Isaías 38 relata el milagro que recibió el rey Ezequías, ante  el anuncio de parte del profeta Isaías que Dios le mandaba a decir.  En aquellos días Ezequías enfermó de muerte. Y el profeta Isaías vino a él y le dijo: Esto dice Jehová: ordena los asuntos de tu casa, porque vas a morir, ya no vivirás. (v.1)
Que sentiría usted si Dios le dice en esta hora: alístate, prepárate, porque vas a morir. Muchas veces estamos más aferrados a la vida, como algo que nosotros podemos manejar y pertenece.  Casi nunca pensamos que hemos de morir, es fácil de decirlo, claro un día moriré.  Pero cuando alguien enferma lo primero que hacemos es pedir oración por la vida de la persona para que Dios le prolongue sus días. Al igual al final llegaremos al portal de la muerte.  Casi nunca pensamos en ordenar los asuntos, que el Señor menciona, como por ejemplo la herencia. Quienes heredaran lo que tenemos, ya sea una casa, un carro, los utensilios de la cocina, nuestros libros, sea poco o sea mucho usted tiene algo en uso. Es lo que menos hacemos y aun mucho menos poner en orden nuestra vida espiritual.  Se habrá peleado con alguien, tiene rencores hacia alguien, no ha perdonado, ha puesto su vida para que Dios la examine y sentirse limpio o limpia de cualquier contaminación. ¿Ha pensado en cuanto ha pecado sin haberse arrepentido?
El rey Ezequías se sintió triste, en ese momento humillo su corazón delante de Dios contra la pared y oro diciendo: Jehová te ruego que recuerdes ahora que he andado delante de ti en verdad y con integro corazón, y que he hecho lo que ha sido agradable delante de tus ojos” y lloro Ezequías con gran llanto.
¿Está usted preparado para hablar con Dios y decirle como ha andado en su vida? ¿Está usted preparado para el encuentro con Jesucristo?  La muerte debe ser fea, pues infunde temor, pero Dios ha preparado un tiempo especial para sus hijos, en tanto pasemos al par de la muerte para llegar al otro lado, no temeremos.  Dice su Palabra que mandará a sus ángeles que guarden nuestros caminos, que aunque andemos en valle de sombra y de muerte no temeré porque su vara y su callado me infundirán aliento (Salmos 23).  Entregue su vida al Señor, dígale que quiere ser de su propiedad y ríndase: La vida no es nuestra.
El rey Ezequías recibió respuesta, no murió en ese momento y le fueron prolongados quince años más de vida.  ¿Cuántos más quiere usted vivir Usted?  Que sus años sean hermosos delante del Señor y recordemos siempre tarde o temprano tendremos ese encuentro con Jesucristo.

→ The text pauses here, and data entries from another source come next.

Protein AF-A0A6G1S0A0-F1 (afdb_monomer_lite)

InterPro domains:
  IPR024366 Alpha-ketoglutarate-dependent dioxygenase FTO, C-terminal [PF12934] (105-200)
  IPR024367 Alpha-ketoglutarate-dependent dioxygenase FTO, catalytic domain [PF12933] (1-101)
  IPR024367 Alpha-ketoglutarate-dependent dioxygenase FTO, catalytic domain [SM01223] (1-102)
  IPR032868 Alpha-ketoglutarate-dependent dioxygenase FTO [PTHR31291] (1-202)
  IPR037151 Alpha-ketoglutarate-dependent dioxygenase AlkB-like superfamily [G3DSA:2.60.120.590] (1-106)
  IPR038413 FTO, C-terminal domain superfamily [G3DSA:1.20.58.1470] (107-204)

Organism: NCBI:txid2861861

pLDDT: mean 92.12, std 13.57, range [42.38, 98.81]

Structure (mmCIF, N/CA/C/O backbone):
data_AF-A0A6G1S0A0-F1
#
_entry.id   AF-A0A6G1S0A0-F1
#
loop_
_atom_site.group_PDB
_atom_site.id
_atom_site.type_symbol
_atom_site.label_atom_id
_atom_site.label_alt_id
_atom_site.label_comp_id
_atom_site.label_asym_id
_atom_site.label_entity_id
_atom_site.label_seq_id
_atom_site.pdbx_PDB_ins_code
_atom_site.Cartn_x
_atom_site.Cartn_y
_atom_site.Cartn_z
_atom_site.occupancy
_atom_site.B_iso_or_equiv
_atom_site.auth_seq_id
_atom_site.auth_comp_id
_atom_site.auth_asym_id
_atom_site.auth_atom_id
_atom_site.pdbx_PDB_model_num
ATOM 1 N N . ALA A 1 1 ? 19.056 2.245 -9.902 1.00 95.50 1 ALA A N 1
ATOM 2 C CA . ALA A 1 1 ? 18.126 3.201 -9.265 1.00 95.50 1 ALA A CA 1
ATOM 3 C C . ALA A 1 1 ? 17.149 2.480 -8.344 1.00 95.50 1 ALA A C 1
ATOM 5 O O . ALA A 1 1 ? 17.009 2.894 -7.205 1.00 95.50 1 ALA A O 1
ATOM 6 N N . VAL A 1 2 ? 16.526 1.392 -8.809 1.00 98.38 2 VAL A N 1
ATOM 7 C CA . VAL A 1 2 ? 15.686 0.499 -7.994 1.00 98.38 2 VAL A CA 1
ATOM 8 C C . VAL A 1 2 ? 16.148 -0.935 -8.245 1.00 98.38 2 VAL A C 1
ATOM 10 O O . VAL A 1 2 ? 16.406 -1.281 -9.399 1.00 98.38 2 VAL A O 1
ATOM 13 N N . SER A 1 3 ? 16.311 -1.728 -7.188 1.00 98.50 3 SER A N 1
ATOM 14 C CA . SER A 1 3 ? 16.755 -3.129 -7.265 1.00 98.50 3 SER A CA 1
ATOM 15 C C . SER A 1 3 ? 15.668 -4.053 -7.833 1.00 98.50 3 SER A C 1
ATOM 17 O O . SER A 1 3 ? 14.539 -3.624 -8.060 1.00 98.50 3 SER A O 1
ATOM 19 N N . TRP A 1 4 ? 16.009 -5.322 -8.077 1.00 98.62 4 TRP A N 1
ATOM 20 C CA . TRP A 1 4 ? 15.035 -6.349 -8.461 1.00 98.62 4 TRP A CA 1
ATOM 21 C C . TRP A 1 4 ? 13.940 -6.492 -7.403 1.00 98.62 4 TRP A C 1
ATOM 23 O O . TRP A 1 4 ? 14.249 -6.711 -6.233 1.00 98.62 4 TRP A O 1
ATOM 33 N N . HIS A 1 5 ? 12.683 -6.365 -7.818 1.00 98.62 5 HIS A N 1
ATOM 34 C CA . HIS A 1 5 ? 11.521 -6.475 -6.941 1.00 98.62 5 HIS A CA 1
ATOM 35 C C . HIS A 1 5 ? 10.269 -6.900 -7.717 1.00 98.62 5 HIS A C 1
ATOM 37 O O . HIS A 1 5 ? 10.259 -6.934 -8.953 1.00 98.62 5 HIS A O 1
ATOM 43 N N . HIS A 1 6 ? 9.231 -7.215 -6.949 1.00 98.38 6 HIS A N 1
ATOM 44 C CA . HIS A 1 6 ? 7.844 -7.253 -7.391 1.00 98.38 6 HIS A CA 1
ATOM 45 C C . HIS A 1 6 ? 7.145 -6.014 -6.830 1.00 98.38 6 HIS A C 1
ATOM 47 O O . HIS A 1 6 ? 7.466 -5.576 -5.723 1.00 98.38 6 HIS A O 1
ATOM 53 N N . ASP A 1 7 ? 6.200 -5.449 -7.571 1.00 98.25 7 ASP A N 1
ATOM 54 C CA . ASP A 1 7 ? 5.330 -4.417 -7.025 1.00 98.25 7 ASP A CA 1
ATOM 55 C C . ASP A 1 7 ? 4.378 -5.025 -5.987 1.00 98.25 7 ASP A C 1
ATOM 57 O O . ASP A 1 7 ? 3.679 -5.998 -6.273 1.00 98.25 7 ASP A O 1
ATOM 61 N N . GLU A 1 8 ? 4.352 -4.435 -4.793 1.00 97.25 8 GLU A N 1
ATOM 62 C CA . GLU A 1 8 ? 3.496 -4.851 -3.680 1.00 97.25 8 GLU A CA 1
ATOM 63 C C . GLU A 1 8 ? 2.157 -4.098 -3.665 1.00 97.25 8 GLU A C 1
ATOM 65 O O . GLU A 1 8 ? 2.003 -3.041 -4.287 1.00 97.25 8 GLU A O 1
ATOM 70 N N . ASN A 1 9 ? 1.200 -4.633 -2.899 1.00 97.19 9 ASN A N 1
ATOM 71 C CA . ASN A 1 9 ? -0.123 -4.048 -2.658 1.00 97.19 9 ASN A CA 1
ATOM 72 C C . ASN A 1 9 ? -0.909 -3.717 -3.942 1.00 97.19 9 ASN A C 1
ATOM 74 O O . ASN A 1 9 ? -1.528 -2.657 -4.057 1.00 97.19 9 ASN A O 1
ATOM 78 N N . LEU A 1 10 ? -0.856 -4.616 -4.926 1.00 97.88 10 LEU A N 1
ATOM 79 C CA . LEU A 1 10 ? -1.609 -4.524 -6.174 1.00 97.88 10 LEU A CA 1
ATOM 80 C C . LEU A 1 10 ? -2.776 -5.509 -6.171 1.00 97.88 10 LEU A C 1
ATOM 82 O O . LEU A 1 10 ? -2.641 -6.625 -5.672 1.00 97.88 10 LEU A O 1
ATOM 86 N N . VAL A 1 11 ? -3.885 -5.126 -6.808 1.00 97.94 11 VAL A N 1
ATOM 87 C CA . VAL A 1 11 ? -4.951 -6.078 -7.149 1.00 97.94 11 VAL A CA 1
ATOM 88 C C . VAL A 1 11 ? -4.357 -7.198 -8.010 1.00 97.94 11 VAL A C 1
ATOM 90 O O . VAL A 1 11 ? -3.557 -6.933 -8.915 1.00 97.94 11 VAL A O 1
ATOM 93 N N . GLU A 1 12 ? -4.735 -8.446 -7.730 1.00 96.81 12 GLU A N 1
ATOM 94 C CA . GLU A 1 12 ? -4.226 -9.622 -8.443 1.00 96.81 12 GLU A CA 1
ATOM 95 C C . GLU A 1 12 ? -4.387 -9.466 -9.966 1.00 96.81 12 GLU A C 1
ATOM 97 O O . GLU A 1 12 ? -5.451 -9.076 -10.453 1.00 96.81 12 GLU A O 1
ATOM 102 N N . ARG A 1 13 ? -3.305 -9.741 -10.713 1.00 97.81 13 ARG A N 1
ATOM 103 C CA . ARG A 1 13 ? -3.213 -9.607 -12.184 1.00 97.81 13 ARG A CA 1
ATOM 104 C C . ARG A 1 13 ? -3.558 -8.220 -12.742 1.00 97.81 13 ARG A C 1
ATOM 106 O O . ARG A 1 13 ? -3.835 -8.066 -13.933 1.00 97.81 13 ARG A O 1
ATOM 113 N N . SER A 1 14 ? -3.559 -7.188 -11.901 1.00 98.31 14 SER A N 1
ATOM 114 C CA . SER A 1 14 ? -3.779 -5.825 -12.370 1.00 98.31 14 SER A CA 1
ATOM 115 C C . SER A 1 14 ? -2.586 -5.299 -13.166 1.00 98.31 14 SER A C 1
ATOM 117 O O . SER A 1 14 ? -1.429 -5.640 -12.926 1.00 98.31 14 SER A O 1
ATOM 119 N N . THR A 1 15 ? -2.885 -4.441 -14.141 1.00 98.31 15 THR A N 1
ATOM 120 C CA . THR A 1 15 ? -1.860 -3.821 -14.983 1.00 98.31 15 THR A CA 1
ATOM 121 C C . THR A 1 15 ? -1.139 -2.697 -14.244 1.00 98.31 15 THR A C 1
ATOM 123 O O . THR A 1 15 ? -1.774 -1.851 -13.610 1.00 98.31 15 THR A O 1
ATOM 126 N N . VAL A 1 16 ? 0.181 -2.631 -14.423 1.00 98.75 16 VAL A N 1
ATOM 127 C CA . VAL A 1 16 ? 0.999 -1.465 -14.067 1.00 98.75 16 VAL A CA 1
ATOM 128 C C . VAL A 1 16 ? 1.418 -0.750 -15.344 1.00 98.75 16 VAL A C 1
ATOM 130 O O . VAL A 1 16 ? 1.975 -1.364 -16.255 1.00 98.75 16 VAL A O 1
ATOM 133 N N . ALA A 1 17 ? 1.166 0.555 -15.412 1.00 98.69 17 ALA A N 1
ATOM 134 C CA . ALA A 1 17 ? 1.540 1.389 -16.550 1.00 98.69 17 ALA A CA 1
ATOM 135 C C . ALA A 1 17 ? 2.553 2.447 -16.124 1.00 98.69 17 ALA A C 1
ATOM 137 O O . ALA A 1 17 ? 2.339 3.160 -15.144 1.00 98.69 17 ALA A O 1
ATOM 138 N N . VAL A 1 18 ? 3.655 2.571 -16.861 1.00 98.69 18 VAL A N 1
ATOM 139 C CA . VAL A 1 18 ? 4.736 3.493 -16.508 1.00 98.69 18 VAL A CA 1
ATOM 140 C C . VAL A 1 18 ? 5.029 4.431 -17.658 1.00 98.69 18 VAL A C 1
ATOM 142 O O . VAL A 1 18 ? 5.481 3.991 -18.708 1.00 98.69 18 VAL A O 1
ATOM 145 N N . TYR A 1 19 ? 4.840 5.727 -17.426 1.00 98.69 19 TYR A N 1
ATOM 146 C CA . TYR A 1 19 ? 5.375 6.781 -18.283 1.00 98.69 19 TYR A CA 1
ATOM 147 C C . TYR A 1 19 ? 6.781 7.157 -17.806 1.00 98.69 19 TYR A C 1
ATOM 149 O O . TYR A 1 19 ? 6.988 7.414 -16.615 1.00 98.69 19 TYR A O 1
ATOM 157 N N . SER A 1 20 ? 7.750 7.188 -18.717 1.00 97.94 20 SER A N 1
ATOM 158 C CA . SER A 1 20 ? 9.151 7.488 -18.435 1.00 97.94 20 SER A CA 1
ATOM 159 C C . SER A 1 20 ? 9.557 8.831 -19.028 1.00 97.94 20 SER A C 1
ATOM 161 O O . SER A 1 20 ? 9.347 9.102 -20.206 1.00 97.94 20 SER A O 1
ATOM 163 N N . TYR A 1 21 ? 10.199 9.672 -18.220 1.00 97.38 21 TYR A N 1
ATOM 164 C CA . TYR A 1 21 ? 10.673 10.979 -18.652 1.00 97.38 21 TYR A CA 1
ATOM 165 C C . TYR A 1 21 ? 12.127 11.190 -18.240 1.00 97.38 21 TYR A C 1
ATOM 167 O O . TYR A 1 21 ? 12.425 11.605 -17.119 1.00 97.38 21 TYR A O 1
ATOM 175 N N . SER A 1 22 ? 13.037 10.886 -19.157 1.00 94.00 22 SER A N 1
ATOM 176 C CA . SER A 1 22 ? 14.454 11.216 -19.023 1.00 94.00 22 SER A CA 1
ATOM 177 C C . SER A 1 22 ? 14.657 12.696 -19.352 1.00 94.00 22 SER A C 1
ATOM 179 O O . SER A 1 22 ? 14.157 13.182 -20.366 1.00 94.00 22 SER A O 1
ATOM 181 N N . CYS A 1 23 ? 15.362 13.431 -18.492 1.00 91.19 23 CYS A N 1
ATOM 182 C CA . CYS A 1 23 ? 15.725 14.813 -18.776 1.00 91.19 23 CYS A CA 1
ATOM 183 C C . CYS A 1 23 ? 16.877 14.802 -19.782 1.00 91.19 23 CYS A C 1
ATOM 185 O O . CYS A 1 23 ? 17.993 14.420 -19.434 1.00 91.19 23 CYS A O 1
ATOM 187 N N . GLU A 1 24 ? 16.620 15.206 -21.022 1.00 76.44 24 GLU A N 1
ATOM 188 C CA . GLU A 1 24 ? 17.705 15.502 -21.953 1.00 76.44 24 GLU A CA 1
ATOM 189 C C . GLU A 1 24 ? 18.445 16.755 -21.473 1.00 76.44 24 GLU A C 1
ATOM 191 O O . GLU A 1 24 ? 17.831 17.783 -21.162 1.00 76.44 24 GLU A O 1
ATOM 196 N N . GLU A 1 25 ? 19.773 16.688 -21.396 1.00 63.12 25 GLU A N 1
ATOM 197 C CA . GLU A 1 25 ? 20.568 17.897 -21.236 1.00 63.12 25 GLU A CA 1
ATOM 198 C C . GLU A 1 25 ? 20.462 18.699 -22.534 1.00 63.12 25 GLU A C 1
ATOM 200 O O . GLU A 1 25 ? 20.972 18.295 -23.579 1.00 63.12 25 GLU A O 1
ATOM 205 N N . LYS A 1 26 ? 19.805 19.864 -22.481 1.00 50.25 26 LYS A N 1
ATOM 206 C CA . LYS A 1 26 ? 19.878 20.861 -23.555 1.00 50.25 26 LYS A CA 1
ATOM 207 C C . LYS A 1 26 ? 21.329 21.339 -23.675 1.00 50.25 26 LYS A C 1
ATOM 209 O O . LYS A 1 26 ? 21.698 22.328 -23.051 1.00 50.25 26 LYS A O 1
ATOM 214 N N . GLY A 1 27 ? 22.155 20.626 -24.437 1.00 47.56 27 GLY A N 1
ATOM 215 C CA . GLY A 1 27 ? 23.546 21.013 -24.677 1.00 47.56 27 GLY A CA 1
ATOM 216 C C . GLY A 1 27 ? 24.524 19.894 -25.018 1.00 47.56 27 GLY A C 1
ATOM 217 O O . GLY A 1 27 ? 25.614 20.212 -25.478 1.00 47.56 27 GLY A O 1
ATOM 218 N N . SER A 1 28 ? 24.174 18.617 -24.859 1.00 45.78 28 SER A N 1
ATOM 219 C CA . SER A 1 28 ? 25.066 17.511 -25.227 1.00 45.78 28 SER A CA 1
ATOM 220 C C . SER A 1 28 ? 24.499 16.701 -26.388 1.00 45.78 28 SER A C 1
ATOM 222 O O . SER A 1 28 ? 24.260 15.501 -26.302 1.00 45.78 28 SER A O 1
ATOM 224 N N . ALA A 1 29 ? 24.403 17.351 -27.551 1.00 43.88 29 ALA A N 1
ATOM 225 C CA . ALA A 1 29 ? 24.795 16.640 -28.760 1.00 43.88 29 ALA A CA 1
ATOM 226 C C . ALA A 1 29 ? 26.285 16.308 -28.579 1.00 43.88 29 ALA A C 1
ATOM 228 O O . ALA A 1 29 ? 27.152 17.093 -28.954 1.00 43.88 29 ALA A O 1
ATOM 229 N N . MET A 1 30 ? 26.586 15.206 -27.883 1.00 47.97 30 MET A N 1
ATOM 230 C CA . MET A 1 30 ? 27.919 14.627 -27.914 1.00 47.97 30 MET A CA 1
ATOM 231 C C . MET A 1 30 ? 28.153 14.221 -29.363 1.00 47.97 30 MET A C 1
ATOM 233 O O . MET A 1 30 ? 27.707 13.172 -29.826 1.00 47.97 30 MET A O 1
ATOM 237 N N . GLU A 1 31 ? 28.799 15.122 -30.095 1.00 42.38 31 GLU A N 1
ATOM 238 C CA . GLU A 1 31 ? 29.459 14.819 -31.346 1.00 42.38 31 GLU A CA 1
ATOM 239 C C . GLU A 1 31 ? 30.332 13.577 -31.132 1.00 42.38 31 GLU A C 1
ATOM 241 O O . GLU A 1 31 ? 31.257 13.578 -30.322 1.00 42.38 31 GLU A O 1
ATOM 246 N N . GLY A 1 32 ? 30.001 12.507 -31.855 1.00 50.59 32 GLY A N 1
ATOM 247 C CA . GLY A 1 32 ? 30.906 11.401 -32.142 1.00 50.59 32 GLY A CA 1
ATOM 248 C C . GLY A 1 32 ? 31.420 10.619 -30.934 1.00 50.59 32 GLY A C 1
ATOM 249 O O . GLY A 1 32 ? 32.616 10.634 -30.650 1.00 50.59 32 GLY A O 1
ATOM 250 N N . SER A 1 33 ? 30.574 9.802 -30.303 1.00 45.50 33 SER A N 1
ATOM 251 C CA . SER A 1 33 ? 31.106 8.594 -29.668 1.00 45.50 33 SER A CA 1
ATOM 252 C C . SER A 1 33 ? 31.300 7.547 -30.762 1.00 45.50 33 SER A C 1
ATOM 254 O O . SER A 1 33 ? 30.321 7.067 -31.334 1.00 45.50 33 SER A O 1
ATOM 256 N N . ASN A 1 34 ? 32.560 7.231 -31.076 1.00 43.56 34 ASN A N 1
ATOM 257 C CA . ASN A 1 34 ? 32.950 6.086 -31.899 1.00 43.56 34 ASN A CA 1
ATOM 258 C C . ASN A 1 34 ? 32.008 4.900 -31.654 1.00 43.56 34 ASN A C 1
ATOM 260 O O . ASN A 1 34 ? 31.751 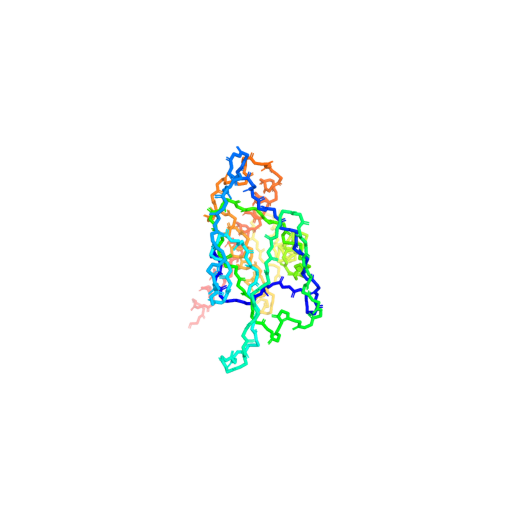4.576 -30.494 1.00 43.56 34 ASN A O 1
ATOM 264 N N . GLU A 1 35 ? 31.575 4.226 -32.723 1.00 49.06 35 GLU A N 1
ATOM 265 C CA . GLU A 1 35 ? 30.969 2.889 -32.694 1.00 49.06 35 GLU A CA 1
ATOM 266 C C . GLU A 1 35 ? 31.973 1.868 -32.116 1.00 49.06 35 GLU A C 1
ATOM 268 O O . GLU A 1 35 ? 32.453 0.950 -32.777 1.00 49.06 35 GLU A O 1
ATOM 273 N N . GLN A 1 36 ? 32.356 2.025 -30.853 1.00 55.56 36 GLN A N 1
ATOM 274 C CA . GLN A 1 36 ? 32.823 0.913 -30.060 1.00 55.56 36 GLN A CA 1
ATOM 275 C C . GLN A 1 36 ? 31.597 0.038 -29.879 1.00 55.56 36 GLN A C 1
ATOM 277 O O . GLN A 1 36 ? 30.600 0.476 -29.314 1.00 55.56 36 GLN A O 1
ATOM 282 N N . THR A 1 37 ? 31.658 -1.187 -30.391 1.00 57.12 37 THR A N 1
ATOM 283 C CA . THR A 1 37 ? 30.698 -2.252 -30.097 1.00 57.12 37 THR A CA 1
ATOM 284 C C . THR A 1 37 ? 30.572 -2.402 -28.583 1.00 57.12 37 THR A C 1
ATOM 286 O O . THR A 1 37 ? 31.327 -3.151 -27.956 1.00 57.12 37 THR A O 1
ATOM 289 N N . LEU A 1 38 ? 29.655 -1.647 -27.981 1.00 65.38 38 LEU A N 1
ATOM 290 C CA . LEU A 1 38 ? 29.326 -1.745 -26.572 1.00 65.38 38 LEU A CA 1
ATOM 291 C C . LEU A 1 38 ? 28.714 -3.131 -26.375 1.00 65.38 38 LEU A C 1
ATOM 293 O O . LEU A 1 38 ? 27.673 -3.460 -26.940 1.00 65.38 38 LEU A O 1
ATOM 297 N N . LYS A 1 39 ? 29.398 -3.988 -25.613 1.00 86.19 39 LYS A N 1
ATOM 298 C CA . LYS A 1 39 ? 28.815 -5.262 -25.193 1.00 86.19 39 LYS A CA 1
ATOM 299 C C . LYS A 1 39 ? 27.770 -4.974 -24.118 1.00 86.19 39 LYS A C 1
ATOM 301 O O . LYS A 1 39 ? 28.127 -4.609 -23.001 1.00 86.19 39 LYS A O 1
ATOM 306 N N . GLY A 1 40 ? 26.500 -5.193 -24.448 1.00 90.44 40 GLY A N 1
ATOM 307 C CA . GLY A 1 40 ? 25.378 -5.048 -23.521 1.00 90.44 40 GLY A CA 1
ATOM 308 C C . GLY A 1 40 ? 24.667 -3.699 -23.634 1.00 90.44 40 GLY A C 1
ATOM 309 O O . GLY A 1 40 ? 24.695 -3.056 -24.677 1.00 90.44 40 GLY A O 1
ATOM 310 N N . ARG A 1 41 ? 23.979 -3.307 -22.557 1.00 93.94 41 ARG A N 1
ATOM 311 C CA . ARG A 1 41 ? 23.152 -2.091 -22.501 1.00 93.94 41 ARG A CA 1
ATOM 312 C C . ARG A 1 41 ? 23.995 -0.813 -22.496 1.00 93.94 41 ARG A C 1
ATOM 314 O O . ARG A 1 41 ? 25.085 -0.800 -21.922 1.00 93.94 41 ARG A O 1
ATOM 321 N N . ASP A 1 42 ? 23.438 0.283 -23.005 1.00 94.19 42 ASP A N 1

No vea la muerte con temor, piense en lo que le espera más allá. La decisión es suya. Usted elige. El Señor le salvará. Pero primero vea la señal para subir a la casa de Jehová. 

martes, 8 de mayo de 2012

Las promesas de Dios se cumplen


Aunque la visión tarde en cumplirse se cumplirá a su tiempo (Habacuc 2:3).   
Los juicios divinos son verdaderos.  Cuanto haga el hombre tarde o temprano estará dando cuentas al Creador de lo que hizo en su vida.  Destrucción viene para el opresor. Cuantas personas vamos por el Camino, algunos con pruebas difíciles de soportar, pero que el Señor ha dicho soporten, esperen, tengan paciencia, no hay prueba que  el hombre no pueda soportar.  Y uno dice: No puedo.  No puedo seguir y muchos se rinden en el camino. Dejan de creer en las promesas.
Una de las causas por las cuales no alcanzamos las promesas es por la duda que el enemigo trae a la mente: “Ya ves dice que Dios te ama, que él es amor, que murió por ti y mira como te tiene”.  El que escucha la voz del enemigo caerá, y caerá en sus trampas porque su fin es que la persona murmure contra Dios y que se vaya a su lado. 
Creyente no olvide: el justo por su fe vivirá.  La fe es el sustento del alma, no importa que sus ojos no vean la luz, esta la vera,  quizás su problema haya llegado al límite que usted puede soportar, pero no se desespere, piense que en algún momento saldrá al otro lado del mar.  Recuerde El Señor peleará por usted, peleará por los suyos, aférrese a lo que dice la Escritura no se hunda en sus propios pensamientos, la mente muchas veces es utilizada por el enemigo, solo hay un lugar donde no puede llegar, es  a su corazón cuando ha sido lavado por la sangre de Cristo, si usted no le permite cabida al enemigo no entrara.
Las promesas del Señor se cumplirán, aunque la visión tarda en cumplirse, se cumplirá a su tiempo, no fallará. Aunque tarde, espérela, porque sin duda vendrá, no tardará. Aquel cuya alma no es recta se enorgullece; mas el justo por su fe vivirá (Habacuc 2:2-3).  El que lo ha prometido no mentira, téngalo por seguro.  El Señor cumplirá sus promesas, no hay duda, nuestro Dios es grande y sabe por lo que estamos pasando, no dejará solo al caído. Es tiempo de clamar, perseverar, confiar, la única condición que el Señor pone es confiar y hacer oración.
¿Tiene usted el alma recta?  ¿Tiene usted el alma orgullosa?  ¿Considera justos sus caminos?  Si lo tiene ore al Señor y dígale paso a paso que usted quiere que El cambie.  Espere y confié en Jehová y le dejo dos versículos para que medite en ellos en Habacuc 3:17-19.    Dios le continúe bendiciendo.     

lunes, 7 de mayo de 2012

Diario Devocional Necesitas de Dios

¿C¿Cuál es el sentido de hacer oración? ¿Para qué? 
A.    Filipenses 1:3 La actitud de todo creyente debe ser orar siempre con acciones de gracias (v.3-4).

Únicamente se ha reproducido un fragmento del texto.